“We all end up belonging to the same category, that of the non-young.”
— Julian Barnes, A Sense of an Ending
I put off reading A Sense of an Ending for long time. It was hidden deep in the guilt pile, the stack of unread books that stares accusingly at me from the bedside table. I feared the book would be about death and aging and slipping away, another depressing pre-exit confessional. I have plenty of own darker demons and saw no reason to engage with those of others. I need no help to slink into my personal nether regions.
Then came Covid. Housebound and forced to choose between a lockdown of doom-scrolling on Twitter or reducing the number of titles on the guilt pile, I began reading. I started with the hesitancy of a toddler tiptoeing into the sea for the first time and chose books based on page count, the fewer the better. A Sense of an Ending made the list early on because Barnes told his tale in only 163 pages.
It is not an overstatement to say the book, coming as it did during a string of novels by Cormac McCarthy, Ann Patchett and Margaret Atwood, revived my fascination with good writing, which years of page-skimming, post-liking and tweet-commenting had blunted. Moreover, I found the lion-in-winter wonderings of the principal character to not be depressing, but rather inspirational, even heroic. They contained the elusive truthfulness we seek during our younger years, answers replies to those fundamental queries: Who am I? Why am I here? – and the big one – What is the meaning of life? These answers present themselves more easily in the later years, especially if we maintain our attention (easier said than done because truth is an unsparing mirror).
You may be panting for the answers – what IS the meaning of life? – but this is not a pop quiz. Your exam and mine are different. My answers are not yours. I can tell you this, though: I didn’t ask the right questions, so what I learned is not what I asked.
Were I Barnes – oh, to write with the satiny fluidity he does – I would change the title to this: A Sense of Arrival. Even Barnes hints at the logic of this change, saying through his principal character: “You get toward the end of life – no, not life itself, but of something else: the end of any likelihood of change in that life.” You arrive at something else.
Aging is like walking on scree. To gain firm footing requires effort, what is underfoot is unstable, and a fall is going to hurt. On days when I am well-grounded, upright and steady of gait, I am taken with this sensation, that of arriving, that I’ve gotten somewhere else – perhaps surprisingly, certainly unintentionally, maybe even inevitably (because each of us is the result of the circumstances of our lives, those we chose as well as those forced upon us by genetics, society or economics).
That is not to say I know my current location. I am like Alice, who in her wanderings through Wonderland encounters the Cheshire Cat, who, grinningly, responds to her request for directions by telling her that any road serves a traveler who has no destination, because eventually she will arrive somewhere. Without ever having passed through the looking glass, I meandered through life, guided as much by randomness as anything else. Like Alice, I eventually reached something else.

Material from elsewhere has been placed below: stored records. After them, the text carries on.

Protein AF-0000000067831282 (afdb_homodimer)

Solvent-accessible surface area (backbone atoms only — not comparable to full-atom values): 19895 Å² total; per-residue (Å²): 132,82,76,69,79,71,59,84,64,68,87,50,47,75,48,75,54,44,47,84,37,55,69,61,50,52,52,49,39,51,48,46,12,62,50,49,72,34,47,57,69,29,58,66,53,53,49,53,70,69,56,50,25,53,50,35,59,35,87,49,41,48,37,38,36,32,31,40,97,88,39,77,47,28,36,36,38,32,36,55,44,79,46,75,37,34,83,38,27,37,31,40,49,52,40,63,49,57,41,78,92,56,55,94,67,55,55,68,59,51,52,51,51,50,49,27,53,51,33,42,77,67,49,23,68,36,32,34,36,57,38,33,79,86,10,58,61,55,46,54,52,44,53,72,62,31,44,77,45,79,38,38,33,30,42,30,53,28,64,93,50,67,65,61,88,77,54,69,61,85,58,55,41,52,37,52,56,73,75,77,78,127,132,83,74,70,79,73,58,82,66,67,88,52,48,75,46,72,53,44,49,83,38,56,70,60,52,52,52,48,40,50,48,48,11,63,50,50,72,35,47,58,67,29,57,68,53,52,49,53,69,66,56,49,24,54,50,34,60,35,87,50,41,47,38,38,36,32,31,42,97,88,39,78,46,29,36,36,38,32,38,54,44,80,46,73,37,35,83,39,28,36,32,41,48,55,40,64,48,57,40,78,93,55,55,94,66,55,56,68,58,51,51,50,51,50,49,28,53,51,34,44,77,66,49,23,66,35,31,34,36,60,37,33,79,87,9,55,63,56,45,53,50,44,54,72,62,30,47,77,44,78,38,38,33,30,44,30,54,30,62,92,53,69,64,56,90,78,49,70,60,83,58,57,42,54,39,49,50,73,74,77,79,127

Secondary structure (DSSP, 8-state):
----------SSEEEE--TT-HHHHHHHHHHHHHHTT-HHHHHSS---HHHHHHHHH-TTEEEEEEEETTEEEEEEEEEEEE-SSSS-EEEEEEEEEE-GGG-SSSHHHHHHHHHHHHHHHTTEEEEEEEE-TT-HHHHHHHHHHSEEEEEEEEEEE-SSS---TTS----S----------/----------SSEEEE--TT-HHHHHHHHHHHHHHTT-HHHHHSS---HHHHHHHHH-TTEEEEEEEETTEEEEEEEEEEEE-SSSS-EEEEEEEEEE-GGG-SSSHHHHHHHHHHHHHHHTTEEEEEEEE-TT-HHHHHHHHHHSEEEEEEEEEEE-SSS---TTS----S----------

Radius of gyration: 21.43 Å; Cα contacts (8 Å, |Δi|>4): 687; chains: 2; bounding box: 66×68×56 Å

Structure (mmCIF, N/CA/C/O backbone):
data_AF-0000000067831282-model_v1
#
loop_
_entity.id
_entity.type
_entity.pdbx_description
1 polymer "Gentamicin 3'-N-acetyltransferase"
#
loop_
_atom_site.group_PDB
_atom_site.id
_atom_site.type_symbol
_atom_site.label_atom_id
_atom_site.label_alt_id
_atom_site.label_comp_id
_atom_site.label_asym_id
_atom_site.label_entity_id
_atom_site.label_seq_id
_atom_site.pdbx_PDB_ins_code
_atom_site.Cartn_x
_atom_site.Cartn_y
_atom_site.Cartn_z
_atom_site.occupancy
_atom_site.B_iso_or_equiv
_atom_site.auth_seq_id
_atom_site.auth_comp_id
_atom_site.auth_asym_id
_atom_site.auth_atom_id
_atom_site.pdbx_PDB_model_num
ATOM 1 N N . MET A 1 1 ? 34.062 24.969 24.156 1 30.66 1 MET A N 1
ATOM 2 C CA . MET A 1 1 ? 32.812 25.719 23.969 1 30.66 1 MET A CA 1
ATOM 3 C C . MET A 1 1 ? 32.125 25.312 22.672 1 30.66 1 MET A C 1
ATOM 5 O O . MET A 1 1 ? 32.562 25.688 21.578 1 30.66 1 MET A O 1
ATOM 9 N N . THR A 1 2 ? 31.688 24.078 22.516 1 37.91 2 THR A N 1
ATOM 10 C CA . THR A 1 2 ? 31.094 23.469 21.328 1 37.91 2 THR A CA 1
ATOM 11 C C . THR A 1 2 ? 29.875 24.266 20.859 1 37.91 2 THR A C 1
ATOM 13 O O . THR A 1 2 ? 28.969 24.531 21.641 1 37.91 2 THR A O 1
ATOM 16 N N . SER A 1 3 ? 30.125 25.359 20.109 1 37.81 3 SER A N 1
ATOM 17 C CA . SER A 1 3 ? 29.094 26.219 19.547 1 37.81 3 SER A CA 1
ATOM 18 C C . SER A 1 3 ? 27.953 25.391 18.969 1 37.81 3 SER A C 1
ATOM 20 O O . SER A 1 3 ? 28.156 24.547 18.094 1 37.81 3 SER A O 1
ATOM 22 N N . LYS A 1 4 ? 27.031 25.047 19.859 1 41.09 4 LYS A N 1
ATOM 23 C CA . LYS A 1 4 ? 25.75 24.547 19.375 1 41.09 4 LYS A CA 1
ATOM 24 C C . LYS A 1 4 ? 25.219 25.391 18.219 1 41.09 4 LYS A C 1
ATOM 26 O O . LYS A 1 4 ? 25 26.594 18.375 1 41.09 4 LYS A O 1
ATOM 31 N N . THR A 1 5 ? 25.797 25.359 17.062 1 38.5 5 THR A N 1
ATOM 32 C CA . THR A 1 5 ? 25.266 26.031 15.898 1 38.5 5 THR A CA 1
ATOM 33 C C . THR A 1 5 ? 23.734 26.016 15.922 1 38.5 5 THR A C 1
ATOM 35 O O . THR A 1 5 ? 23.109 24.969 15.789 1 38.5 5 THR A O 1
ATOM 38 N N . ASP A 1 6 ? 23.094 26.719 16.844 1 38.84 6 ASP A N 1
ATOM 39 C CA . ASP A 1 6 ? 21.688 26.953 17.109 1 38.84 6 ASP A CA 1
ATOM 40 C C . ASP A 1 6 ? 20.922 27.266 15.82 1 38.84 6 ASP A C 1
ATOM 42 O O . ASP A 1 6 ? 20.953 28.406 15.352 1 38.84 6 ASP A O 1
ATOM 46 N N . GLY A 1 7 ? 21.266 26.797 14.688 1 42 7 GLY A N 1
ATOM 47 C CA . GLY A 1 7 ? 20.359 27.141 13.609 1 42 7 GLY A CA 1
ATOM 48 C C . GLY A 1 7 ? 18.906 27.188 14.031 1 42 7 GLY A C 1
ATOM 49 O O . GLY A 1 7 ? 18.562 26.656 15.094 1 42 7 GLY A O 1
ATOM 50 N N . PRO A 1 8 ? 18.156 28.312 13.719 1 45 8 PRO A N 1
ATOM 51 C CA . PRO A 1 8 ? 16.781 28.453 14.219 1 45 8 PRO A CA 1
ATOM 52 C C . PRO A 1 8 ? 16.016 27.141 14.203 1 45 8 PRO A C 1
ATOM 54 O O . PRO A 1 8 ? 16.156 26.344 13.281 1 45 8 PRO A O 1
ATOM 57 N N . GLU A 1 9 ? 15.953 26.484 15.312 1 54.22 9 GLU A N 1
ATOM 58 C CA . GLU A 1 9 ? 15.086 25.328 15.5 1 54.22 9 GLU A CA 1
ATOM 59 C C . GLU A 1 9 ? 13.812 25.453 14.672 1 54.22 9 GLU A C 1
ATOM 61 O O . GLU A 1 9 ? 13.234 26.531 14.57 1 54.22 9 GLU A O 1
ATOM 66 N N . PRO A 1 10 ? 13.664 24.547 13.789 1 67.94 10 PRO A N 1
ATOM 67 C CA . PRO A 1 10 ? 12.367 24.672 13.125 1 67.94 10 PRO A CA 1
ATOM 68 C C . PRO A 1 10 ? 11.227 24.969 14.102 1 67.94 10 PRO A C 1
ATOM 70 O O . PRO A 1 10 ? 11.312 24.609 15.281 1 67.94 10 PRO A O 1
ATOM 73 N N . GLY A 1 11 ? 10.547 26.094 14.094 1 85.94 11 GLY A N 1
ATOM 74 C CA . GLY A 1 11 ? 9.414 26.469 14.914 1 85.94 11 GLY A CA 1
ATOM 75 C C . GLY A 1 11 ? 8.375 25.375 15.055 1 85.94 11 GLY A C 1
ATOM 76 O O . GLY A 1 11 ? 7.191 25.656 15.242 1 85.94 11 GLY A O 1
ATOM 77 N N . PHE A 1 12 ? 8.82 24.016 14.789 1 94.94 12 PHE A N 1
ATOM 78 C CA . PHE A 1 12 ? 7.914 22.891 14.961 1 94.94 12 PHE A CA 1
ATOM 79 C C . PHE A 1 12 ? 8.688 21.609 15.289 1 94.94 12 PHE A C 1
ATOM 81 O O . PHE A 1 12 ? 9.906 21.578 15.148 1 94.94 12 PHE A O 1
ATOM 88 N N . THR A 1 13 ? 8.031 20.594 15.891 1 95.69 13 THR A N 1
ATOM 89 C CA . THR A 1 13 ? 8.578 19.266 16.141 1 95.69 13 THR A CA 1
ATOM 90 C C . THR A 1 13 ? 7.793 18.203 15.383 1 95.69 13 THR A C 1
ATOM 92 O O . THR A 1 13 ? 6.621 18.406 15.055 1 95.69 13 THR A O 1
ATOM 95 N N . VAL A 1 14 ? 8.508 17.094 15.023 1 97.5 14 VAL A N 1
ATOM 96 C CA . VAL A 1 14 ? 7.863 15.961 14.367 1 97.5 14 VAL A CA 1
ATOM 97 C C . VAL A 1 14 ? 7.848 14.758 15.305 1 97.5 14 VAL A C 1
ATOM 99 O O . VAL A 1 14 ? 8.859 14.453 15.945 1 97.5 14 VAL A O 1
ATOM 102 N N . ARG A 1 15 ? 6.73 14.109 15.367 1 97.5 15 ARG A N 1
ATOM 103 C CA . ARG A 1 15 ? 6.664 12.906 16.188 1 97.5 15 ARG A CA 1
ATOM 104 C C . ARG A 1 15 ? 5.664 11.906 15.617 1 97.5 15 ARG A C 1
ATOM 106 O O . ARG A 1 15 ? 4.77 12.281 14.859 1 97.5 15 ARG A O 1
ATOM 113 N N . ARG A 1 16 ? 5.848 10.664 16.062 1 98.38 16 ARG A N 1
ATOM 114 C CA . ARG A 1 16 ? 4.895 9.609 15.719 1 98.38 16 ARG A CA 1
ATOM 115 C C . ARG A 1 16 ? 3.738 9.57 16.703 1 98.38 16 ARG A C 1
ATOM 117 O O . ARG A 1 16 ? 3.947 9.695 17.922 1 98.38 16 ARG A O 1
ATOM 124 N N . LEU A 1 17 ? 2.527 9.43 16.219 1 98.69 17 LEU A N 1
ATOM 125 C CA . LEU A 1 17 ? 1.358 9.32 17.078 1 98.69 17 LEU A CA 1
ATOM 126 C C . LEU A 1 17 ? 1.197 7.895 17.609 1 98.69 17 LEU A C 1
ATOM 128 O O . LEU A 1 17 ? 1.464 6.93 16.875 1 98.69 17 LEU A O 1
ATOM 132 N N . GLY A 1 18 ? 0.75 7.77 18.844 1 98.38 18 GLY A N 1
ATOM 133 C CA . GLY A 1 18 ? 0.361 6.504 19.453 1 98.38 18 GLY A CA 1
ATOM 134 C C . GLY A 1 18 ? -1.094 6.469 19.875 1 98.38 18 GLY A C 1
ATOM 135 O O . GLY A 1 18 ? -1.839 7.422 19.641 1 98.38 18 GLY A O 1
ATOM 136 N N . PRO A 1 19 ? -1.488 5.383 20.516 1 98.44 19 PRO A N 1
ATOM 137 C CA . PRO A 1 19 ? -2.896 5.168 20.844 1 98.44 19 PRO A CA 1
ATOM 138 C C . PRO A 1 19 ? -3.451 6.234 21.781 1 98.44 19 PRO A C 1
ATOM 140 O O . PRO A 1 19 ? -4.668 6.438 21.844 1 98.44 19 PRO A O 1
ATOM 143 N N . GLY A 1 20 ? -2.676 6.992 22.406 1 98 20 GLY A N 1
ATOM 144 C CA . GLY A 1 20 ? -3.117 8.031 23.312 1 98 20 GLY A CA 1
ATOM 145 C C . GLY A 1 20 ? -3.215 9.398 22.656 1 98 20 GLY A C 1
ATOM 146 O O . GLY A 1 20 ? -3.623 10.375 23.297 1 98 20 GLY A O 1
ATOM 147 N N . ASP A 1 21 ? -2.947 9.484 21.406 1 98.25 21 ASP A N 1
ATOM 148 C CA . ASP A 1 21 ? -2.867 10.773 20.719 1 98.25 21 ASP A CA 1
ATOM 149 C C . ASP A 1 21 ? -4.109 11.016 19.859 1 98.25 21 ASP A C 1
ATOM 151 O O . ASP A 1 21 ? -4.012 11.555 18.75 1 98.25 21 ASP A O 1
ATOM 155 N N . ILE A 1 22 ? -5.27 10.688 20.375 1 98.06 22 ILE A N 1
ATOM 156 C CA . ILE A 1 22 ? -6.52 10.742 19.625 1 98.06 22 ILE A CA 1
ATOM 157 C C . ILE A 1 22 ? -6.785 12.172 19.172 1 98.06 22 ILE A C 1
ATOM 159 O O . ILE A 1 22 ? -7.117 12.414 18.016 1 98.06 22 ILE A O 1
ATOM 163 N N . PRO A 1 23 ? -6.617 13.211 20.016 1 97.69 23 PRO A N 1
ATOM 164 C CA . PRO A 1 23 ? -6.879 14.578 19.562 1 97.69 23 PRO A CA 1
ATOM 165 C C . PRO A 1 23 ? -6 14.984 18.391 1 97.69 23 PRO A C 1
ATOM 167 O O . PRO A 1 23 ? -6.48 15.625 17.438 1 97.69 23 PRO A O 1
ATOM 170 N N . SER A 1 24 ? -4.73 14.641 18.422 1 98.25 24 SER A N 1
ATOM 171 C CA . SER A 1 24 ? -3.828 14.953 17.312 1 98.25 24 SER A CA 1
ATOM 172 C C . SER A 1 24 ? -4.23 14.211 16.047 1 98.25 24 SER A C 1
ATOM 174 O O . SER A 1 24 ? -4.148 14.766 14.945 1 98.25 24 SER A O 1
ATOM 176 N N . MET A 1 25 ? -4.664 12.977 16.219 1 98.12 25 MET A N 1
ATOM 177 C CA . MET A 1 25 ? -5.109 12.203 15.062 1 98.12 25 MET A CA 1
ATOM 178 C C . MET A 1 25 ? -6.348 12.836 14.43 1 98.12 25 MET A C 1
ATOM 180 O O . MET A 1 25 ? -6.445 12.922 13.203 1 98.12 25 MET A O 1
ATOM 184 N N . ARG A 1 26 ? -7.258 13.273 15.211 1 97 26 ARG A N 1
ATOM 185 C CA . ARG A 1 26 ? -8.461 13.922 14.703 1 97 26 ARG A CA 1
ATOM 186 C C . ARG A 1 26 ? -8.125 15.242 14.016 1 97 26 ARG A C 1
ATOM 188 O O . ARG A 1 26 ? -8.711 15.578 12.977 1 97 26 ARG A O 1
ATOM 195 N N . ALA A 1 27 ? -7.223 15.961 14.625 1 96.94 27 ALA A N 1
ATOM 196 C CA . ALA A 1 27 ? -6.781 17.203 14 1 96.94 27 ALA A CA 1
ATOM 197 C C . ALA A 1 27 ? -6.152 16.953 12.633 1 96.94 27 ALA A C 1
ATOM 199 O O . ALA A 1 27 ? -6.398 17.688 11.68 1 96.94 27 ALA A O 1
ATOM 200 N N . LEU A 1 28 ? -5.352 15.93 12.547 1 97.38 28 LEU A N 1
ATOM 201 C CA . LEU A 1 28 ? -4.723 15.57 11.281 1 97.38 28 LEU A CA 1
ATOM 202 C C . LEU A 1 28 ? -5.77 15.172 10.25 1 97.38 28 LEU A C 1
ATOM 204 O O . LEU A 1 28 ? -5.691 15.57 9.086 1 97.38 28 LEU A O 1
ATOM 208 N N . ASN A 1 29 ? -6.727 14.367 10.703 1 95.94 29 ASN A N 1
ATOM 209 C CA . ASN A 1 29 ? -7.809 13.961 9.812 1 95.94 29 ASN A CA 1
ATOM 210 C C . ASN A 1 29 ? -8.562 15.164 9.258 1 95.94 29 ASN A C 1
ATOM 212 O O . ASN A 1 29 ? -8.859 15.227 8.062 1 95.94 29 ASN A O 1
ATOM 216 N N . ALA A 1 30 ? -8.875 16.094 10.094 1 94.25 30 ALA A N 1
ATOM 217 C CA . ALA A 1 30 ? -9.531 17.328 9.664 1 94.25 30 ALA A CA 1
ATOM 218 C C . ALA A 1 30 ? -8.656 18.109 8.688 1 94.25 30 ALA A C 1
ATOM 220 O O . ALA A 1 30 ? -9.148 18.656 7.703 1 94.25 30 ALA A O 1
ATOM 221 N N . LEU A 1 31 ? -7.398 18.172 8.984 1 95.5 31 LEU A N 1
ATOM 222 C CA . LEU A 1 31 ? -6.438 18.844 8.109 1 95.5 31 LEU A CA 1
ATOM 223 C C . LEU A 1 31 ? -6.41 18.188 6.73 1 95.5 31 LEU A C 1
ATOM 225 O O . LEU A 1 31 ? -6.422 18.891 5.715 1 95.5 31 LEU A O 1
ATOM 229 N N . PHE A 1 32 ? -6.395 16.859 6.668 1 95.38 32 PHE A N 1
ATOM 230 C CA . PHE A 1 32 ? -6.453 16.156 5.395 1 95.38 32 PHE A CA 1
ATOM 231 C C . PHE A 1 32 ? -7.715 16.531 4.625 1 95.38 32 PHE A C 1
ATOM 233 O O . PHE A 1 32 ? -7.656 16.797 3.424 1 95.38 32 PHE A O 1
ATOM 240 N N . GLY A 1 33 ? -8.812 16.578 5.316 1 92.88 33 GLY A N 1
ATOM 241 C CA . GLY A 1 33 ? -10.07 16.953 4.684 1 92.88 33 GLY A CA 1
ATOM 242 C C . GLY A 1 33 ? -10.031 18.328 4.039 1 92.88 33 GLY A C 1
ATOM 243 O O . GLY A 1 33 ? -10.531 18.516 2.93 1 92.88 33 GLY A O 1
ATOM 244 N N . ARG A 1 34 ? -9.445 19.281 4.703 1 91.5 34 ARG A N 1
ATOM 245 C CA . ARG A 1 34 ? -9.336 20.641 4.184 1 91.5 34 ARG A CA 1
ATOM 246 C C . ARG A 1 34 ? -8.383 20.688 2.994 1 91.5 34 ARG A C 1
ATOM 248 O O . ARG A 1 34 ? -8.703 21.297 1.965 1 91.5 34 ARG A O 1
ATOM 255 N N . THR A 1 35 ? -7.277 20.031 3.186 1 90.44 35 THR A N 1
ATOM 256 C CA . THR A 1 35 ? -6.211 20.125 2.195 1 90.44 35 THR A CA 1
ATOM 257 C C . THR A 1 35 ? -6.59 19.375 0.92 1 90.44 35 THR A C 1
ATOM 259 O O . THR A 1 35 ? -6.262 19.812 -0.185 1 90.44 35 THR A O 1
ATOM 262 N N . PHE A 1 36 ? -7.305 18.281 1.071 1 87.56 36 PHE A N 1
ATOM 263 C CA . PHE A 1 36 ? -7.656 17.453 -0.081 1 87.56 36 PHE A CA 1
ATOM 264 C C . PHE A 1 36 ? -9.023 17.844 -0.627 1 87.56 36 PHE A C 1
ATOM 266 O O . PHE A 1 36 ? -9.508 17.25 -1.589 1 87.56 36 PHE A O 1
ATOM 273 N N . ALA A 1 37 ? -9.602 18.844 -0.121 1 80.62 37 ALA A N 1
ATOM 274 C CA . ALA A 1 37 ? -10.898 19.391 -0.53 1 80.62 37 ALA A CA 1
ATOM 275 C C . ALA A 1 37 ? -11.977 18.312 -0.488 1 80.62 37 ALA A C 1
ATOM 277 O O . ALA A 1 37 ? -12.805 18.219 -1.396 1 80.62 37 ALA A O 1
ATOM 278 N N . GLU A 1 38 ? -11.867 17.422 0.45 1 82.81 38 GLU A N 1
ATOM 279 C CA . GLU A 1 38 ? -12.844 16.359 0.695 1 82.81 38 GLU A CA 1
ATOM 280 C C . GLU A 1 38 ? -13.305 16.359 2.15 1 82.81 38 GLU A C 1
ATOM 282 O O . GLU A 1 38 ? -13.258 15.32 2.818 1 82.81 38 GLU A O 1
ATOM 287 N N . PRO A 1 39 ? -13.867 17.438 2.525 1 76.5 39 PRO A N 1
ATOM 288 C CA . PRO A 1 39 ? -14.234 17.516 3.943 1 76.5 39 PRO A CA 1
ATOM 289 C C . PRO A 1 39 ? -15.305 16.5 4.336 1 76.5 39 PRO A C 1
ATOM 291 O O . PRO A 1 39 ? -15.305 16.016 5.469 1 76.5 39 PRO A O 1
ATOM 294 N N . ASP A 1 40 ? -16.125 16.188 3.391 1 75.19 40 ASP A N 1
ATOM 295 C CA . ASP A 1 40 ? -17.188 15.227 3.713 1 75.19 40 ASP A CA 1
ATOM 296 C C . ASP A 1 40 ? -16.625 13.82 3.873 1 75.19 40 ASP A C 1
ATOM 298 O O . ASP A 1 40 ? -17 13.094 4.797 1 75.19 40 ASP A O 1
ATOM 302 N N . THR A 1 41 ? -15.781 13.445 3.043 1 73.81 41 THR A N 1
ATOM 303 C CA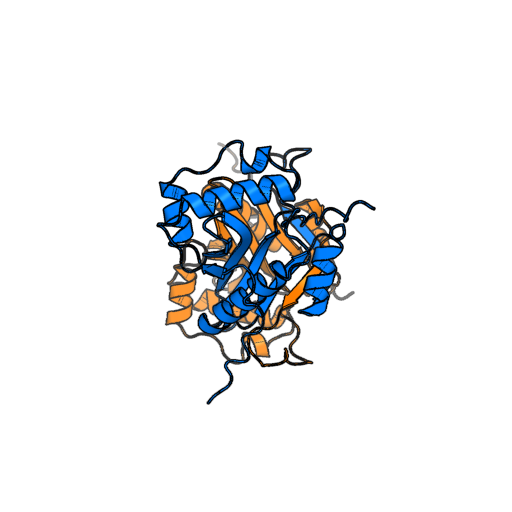 . THR A 1 41 ? -15.133 12.148 3.137 1 73.81 41 THR A CA 1
ATOM 304 C C . THR A 1 41 ? -14.422 11.992 4.48 1 73.81 41 THR A C 1
ATOM 306 O O . THR A 1 41 ? -14.516 10.938 5.117 1 73.81 41 THR A O 1
ATOM 309 N N . TYR A 1 42 ? -13.859 13.047 4.945 1 76.5 42 TYR A N 1
ATOM 310 C CA . TYR A 1 42 ? -13.031 12.984 6.148 1 76.5 42 TYR A CA 1
ATOM 311 C C . TYR A 1 42 ? -13.844 13.359 7.387 1 76.5 42 TYR A C 1
ATOM 313 O O . TYR A 1 42 ? -13.461 13.023 8.508 1 76.5 42 TYR A O 1
ATOM 321 N N . GLY A 1 43 ? -14.914 13.992 7.18 1 74.31 43 GLY A N 1
ATOM 322 C CA . GLY A 1 43 ? -15.633 14.531 8.328 1 74.31 43 GLY A CA 1
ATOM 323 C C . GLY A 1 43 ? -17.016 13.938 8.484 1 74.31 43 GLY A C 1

Were Dickens to author my biography, it would be titled Lesser Expectations. During my formative years – a phrase that makes me smile, as if I were putty in a factory of gnomish potters — I envisioned little for myself, and certainly nothing of imagined importance. I did not foresee great education, great wealth or great recognition. I can report with certainty from the future of that young man that I fulfilled all I foresaw: I left the university sans degree or intellectual discipline; I enter the later days of my life irreparably indebted; and a careful hand could scribble my roster of achievements on a Post-It. The beauty of low expectations is that they are easily met. By that standard, I am a success.
Neither huzzahs nor tears greet my arrival. I dock at an empty pier, pass through a vast immigration hall, hear the chunk of a metal stamp on my passport, and see on the thick paper inky evidence of my continued existence: I am here, I am free to wander about some more.
In this liberation, there is comfort. I travel in this “something else” unhampered by baggage – the striving to be more, the yearning for approbation, the flinch against opprobrium. Less fettered, I am lighter of foot and fuller of heart. I carry only the knowledge that to arrive is not necessarily to end.